━━━━━ Source data ━━━━━
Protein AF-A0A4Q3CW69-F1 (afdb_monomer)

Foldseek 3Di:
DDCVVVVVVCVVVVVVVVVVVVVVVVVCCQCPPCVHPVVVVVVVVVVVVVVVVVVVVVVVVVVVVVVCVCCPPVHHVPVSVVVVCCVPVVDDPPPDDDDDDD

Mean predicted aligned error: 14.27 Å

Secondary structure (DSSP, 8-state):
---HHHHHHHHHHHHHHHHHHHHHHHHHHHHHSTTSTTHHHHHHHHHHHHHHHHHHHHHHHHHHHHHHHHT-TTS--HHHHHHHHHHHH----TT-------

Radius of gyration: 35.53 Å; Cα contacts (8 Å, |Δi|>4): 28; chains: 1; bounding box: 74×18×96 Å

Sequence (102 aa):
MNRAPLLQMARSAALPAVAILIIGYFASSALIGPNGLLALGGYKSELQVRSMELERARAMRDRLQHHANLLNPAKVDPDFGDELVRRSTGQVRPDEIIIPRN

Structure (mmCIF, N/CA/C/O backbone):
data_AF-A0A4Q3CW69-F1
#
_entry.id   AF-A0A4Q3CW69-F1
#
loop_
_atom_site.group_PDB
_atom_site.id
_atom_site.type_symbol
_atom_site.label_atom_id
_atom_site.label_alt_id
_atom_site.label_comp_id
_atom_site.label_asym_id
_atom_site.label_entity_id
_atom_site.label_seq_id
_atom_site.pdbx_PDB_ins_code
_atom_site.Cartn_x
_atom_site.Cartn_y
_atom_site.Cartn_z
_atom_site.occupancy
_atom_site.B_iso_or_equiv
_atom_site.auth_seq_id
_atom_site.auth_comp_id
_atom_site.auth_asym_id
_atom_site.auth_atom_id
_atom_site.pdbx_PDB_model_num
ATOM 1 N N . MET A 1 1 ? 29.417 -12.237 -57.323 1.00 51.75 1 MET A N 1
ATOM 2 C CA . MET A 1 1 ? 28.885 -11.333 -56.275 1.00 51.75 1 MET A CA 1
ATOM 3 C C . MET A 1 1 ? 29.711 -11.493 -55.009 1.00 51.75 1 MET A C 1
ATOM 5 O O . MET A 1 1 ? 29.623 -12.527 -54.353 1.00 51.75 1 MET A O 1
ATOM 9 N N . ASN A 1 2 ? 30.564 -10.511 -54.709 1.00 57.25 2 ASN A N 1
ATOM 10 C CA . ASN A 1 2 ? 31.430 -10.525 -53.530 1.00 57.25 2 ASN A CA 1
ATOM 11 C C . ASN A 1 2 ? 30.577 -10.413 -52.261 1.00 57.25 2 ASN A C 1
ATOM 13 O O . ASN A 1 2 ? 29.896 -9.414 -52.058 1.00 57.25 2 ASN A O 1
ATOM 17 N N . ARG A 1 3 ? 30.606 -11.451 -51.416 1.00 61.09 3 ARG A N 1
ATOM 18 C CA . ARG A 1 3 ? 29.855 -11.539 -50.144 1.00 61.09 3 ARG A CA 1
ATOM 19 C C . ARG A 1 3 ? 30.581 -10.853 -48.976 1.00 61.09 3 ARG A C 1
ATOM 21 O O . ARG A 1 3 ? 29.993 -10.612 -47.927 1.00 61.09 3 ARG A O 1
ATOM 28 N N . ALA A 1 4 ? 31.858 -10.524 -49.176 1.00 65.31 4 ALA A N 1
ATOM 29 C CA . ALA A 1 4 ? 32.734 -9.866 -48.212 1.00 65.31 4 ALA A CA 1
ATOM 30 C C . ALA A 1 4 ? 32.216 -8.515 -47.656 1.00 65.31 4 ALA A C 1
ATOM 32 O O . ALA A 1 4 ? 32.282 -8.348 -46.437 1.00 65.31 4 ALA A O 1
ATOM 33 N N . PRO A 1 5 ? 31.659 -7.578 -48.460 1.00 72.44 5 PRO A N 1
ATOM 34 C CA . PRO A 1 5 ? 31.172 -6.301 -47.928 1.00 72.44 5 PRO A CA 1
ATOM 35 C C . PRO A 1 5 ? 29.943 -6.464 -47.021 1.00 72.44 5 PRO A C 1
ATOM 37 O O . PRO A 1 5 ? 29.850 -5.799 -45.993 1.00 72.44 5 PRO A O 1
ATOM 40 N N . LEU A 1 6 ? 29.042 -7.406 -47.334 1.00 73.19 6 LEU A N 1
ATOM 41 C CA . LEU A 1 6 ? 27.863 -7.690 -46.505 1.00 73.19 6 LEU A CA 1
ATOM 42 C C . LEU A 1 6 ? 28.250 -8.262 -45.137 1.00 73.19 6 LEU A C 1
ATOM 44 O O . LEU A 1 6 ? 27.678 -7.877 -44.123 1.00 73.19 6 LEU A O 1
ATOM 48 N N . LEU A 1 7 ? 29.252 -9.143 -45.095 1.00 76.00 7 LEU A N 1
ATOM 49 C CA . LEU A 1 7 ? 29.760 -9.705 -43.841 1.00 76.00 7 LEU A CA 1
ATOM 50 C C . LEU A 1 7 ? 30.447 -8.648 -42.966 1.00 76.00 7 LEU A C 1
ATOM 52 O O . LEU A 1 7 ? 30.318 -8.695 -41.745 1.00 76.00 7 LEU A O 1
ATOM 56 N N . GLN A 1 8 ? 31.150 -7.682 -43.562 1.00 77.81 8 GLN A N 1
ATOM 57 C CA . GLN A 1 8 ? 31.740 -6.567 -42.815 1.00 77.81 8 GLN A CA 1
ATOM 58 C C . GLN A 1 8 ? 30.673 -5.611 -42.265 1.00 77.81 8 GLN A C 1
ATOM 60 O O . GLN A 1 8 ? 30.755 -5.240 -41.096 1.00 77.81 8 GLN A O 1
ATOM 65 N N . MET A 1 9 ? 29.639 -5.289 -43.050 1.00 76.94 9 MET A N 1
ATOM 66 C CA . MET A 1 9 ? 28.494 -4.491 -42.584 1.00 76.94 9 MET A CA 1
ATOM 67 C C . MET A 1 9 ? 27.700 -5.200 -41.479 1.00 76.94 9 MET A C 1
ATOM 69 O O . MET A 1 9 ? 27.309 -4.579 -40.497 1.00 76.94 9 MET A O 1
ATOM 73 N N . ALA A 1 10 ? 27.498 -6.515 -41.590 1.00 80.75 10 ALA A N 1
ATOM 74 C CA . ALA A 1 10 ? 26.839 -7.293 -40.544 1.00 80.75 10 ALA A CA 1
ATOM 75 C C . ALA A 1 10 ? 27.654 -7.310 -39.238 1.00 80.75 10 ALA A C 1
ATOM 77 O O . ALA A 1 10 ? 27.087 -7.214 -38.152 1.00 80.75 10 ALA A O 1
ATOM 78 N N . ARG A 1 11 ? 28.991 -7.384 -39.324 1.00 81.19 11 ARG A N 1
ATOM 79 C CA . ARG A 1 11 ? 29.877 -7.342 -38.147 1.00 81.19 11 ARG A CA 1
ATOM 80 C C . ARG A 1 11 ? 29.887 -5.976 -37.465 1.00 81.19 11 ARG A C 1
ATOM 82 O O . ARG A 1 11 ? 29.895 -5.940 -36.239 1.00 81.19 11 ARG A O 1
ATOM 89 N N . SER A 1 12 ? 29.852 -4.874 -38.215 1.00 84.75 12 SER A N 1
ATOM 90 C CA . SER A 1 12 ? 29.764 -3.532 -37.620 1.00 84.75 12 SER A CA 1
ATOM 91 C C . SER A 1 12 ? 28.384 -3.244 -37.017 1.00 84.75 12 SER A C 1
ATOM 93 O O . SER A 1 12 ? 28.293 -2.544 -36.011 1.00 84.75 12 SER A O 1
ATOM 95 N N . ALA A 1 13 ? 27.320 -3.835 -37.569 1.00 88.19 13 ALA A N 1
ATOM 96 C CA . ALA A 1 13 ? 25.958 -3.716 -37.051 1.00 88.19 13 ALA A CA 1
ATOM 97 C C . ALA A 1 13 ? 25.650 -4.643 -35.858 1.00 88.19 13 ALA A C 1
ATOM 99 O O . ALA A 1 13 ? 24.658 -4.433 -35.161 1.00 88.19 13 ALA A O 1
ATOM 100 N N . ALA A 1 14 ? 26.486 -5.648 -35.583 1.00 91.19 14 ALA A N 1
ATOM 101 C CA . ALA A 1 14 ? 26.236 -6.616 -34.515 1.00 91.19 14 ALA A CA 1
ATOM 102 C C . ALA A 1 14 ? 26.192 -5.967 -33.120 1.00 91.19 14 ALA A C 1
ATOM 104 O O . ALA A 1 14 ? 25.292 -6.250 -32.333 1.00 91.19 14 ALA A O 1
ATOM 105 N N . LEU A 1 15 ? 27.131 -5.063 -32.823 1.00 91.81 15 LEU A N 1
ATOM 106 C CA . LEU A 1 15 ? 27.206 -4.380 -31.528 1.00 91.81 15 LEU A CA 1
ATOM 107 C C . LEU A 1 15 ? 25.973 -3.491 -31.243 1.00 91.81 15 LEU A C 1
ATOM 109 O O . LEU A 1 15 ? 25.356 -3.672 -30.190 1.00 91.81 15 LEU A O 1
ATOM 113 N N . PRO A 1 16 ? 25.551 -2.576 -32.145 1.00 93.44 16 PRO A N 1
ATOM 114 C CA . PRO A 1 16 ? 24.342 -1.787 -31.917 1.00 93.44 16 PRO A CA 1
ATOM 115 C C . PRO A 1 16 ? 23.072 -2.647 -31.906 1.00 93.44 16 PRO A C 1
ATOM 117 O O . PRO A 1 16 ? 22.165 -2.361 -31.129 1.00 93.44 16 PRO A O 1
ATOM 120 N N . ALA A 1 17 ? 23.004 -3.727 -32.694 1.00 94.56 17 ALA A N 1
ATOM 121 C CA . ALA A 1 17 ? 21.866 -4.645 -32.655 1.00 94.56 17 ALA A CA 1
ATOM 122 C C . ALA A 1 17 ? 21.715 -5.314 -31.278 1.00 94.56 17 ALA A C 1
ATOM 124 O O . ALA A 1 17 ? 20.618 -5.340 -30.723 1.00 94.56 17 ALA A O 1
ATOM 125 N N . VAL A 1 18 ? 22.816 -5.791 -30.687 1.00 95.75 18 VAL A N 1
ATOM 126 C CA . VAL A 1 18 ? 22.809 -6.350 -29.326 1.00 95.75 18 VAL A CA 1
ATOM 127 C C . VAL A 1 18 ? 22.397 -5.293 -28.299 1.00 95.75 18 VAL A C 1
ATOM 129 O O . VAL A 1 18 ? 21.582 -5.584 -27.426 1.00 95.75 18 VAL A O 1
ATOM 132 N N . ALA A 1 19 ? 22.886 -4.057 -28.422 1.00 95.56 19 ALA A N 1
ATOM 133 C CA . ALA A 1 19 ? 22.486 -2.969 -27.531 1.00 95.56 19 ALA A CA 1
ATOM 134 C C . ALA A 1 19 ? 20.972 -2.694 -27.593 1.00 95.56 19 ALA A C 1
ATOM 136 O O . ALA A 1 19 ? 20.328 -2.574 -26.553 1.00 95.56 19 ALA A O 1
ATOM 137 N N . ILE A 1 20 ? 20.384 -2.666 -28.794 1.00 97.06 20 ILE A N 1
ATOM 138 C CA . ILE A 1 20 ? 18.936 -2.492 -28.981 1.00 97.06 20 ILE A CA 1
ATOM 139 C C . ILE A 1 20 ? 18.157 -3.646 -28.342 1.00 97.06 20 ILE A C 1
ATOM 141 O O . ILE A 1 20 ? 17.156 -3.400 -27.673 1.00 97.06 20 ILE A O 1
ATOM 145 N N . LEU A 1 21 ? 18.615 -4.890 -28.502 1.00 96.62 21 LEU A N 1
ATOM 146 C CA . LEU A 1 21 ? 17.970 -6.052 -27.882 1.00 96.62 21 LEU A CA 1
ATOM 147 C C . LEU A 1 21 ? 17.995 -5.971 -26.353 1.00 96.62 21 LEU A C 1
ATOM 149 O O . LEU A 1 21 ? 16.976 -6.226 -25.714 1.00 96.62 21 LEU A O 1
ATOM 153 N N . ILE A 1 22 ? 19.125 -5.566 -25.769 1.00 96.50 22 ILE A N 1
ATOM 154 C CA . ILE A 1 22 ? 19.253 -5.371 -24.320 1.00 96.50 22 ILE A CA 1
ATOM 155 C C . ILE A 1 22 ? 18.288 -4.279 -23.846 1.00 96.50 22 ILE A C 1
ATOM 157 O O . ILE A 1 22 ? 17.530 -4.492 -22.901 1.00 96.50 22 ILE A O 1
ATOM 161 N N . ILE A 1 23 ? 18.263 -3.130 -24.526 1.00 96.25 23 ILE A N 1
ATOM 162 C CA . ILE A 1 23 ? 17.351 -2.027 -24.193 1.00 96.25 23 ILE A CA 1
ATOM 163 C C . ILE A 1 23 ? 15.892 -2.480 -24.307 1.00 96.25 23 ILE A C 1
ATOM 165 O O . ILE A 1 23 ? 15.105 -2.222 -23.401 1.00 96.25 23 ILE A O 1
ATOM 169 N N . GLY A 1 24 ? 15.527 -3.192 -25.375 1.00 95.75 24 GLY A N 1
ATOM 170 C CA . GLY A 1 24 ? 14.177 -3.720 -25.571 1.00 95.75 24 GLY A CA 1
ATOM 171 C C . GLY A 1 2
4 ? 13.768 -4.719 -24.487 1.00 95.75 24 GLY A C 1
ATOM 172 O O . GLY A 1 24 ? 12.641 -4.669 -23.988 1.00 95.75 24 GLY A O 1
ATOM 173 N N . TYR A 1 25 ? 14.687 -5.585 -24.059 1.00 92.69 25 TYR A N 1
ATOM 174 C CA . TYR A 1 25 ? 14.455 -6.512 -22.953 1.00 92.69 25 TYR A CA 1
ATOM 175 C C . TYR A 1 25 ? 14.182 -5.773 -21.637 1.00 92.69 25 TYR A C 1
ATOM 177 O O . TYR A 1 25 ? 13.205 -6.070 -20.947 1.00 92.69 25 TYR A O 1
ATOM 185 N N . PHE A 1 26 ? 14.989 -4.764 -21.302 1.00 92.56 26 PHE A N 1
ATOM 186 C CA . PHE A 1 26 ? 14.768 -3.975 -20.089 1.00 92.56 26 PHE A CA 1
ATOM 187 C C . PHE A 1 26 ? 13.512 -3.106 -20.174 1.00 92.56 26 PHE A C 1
━━━━━
━━━━━ Source data ━━━━━
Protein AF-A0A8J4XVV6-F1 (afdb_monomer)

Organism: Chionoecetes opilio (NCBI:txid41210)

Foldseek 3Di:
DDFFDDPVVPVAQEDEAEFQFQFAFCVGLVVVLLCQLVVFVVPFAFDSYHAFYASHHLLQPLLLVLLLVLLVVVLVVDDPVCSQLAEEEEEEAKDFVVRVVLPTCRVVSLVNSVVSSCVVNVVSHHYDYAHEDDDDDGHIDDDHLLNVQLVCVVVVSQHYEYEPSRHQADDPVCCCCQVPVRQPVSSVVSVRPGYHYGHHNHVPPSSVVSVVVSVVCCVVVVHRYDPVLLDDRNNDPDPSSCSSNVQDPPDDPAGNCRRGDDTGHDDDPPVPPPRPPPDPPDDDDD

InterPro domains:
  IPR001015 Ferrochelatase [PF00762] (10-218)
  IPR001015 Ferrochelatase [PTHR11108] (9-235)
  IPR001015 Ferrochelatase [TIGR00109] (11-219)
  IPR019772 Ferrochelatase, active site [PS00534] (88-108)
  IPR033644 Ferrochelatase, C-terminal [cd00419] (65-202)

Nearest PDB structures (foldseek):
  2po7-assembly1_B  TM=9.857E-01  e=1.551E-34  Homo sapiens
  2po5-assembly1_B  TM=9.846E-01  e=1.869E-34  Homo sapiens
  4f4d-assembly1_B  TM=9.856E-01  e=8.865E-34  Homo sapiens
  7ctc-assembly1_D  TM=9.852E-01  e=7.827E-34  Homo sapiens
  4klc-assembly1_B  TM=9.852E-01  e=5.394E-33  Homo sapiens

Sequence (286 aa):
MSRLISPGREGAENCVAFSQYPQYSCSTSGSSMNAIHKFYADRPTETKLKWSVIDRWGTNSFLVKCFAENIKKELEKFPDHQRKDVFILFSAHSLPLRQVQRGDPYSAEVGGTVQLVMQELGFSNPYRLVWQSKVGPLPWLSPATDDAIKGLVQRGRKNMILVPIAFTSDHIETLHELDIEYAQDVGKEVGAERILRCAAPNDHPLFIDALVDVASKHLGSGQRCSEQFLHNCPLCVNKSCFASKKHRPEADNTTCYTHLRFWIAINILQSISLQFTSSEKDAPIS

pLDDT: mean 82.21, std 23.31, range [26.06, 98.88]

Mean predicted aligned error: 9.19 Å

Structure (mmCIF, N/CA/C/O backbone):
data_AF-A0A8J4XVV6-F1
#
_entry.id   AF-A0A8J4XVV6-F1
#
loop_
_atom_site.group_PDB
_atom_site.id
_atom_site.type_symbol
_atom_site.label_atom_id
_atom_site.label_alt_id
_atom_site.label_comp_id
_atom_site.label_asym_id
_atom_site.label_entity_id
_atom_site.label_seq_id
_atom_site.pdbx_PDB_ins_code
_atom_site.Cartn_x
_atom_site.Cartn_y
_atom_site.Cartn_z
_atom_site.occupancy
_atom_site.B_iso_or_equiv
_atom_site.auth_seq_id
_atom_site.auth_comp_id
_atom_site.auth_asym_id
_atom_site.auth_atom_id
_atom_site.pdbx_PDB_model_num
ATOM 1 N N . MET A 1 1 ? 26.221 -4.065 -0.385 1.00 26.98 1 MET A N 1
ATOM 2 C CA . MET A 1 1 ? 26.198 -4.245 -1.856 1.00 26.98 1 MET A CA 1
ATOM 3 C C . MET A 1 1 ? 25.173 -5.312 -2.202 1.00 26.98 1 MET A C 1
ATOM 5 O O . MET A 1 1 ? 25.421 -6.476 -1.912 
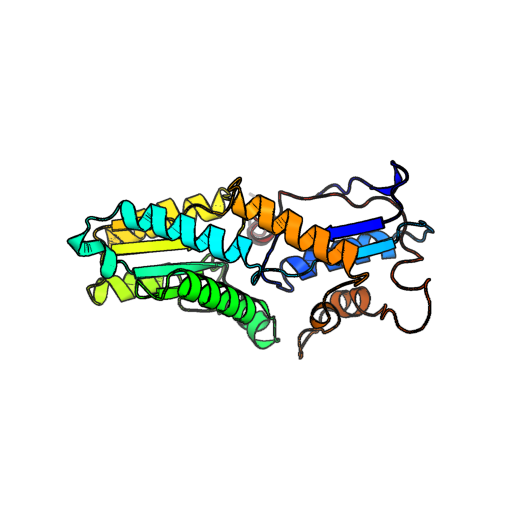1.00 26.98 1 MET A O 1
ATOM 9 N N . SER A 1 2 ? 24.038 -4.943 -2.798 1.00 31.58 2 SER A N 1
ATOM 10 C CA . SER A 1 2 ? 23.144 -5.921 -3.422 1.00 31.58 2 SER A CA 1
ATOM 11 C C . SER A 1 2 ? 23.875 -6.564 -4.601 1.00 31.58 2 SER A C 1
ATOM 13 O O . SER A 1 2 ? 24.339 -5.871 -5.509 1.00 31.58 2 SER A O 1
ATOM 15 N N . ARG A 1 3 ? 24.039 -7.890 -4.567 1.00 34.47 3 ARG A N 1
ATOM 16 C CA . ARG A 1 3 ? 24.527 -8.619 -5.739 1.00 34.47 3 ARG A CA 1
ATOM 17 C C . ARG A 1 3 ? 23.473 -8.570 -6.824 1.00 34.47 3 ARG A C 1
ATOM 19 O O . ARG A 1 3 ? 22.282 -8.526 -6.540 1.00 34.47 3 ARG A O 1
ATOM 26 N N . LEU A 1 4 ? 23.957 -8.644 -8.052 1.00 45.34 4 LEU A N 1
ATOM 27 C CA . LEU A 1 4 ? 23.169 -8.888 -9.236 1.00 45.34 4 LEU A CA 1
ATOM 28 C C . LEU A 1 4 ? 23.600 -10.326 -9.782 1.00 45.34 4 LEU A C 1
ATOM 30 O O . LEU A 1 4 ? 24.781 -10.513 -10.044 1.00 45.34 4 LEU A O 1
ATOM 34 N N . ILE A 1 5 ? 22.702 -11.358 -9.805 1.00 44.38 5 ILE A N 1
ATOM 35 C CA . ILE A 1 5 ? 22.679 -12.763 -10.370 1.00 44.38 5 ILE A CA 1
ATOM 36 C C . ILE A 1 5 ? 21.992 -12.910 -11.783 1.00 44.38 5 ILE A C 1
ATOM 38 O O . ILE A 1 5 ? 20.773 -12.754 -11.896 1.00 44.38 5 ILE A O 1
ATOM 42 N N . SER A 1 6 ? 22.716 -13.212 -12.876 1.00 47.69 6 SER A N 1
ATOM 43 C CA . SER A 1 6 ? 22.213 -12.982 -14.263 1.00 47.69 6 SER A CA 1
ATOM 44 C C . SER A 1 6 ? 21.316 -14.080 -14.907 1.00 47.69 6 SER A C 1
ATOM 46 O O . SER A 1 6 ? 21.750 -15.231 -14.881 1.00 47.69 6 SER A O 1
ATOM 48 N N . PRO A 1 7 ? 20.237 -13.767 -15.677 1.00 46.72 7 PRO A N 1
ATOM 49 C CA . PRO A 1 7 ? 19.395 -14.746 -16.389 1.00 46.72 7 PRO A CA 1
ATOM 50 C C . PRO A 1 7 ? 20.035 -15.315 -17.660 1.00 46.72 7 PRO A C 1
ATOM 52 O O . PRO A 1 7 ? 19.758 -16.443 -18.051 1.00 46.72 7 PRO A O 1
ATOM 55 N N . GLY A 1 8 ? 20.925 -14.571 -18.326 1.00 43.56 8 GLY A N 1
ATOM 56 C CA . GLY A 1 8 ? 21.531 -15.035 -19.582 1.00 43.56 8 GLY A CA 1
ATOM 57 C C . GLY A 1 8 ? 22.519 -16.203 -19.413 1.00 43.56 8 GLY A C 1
━━━━━
Problem statement: Write out word for word the lines of the listing above from the line with "ATOM 1 N N . MET A 1 1 ? 26.221" to the line with "ATOM 19 O O", taking in both of those lines but no pictures.

Answer section:
ATOM 1 N N . MET A 1 1 ? 26.221 -4.065 -0.385 1.00 26.98 1 MET A N 1
ATOM 2 C CA . MET A 1 1 ? 26.198 -4.245 -1.856 1.00 26.98 1 MET A CA 1
ATOM 3 C C . MET A 1 1 ? 25.173 -5.312 -2.202 1.00 26.98 1 MET A C 1
ATOM 5 O O . MET A 1 1 ? 25.421 -6.476 -1.912 
1.00 26.98 1 MET A O 1
ATOM 9 N N . SER A 1 2 ? 24.038 -4.943 -2.798 1.00 31.58 2 SER A N 1
ATOM 10 C CA . SER A 1 2 ? 23.144 -5.921 -3.422 1.00 31.58 2 SER A CA 1
ATOM 11 C C . SER A 1 2 ? 23.875 -6.564 -4.601 1.00 31.58 2 SER A C 1
ATOM 13 O O . SER A 1 2 ? 24.339 -5.871 -5.509 1.00 31.58 2 SER A O 1
ATOM 15 N N . ARG A 1 3 ? 24.039 -7.890 -4.567 1.00 34.47 3 ARG A N 1
ATOM 16 C CA . ARG A 1 3 ? 24.527 -8.619 -5.739 1.00 34.47 3 ARG A CA 1
ATOM 17 C C . ARG A 1 3 ? 23.473 -8.570 -6.824 1.00 34.47 3 ARG A C 1
ATOM 19 O O . ARG A 1 3 ? 22.282 -8.526 -6.540 1.00 34.47 3 ARG A O 1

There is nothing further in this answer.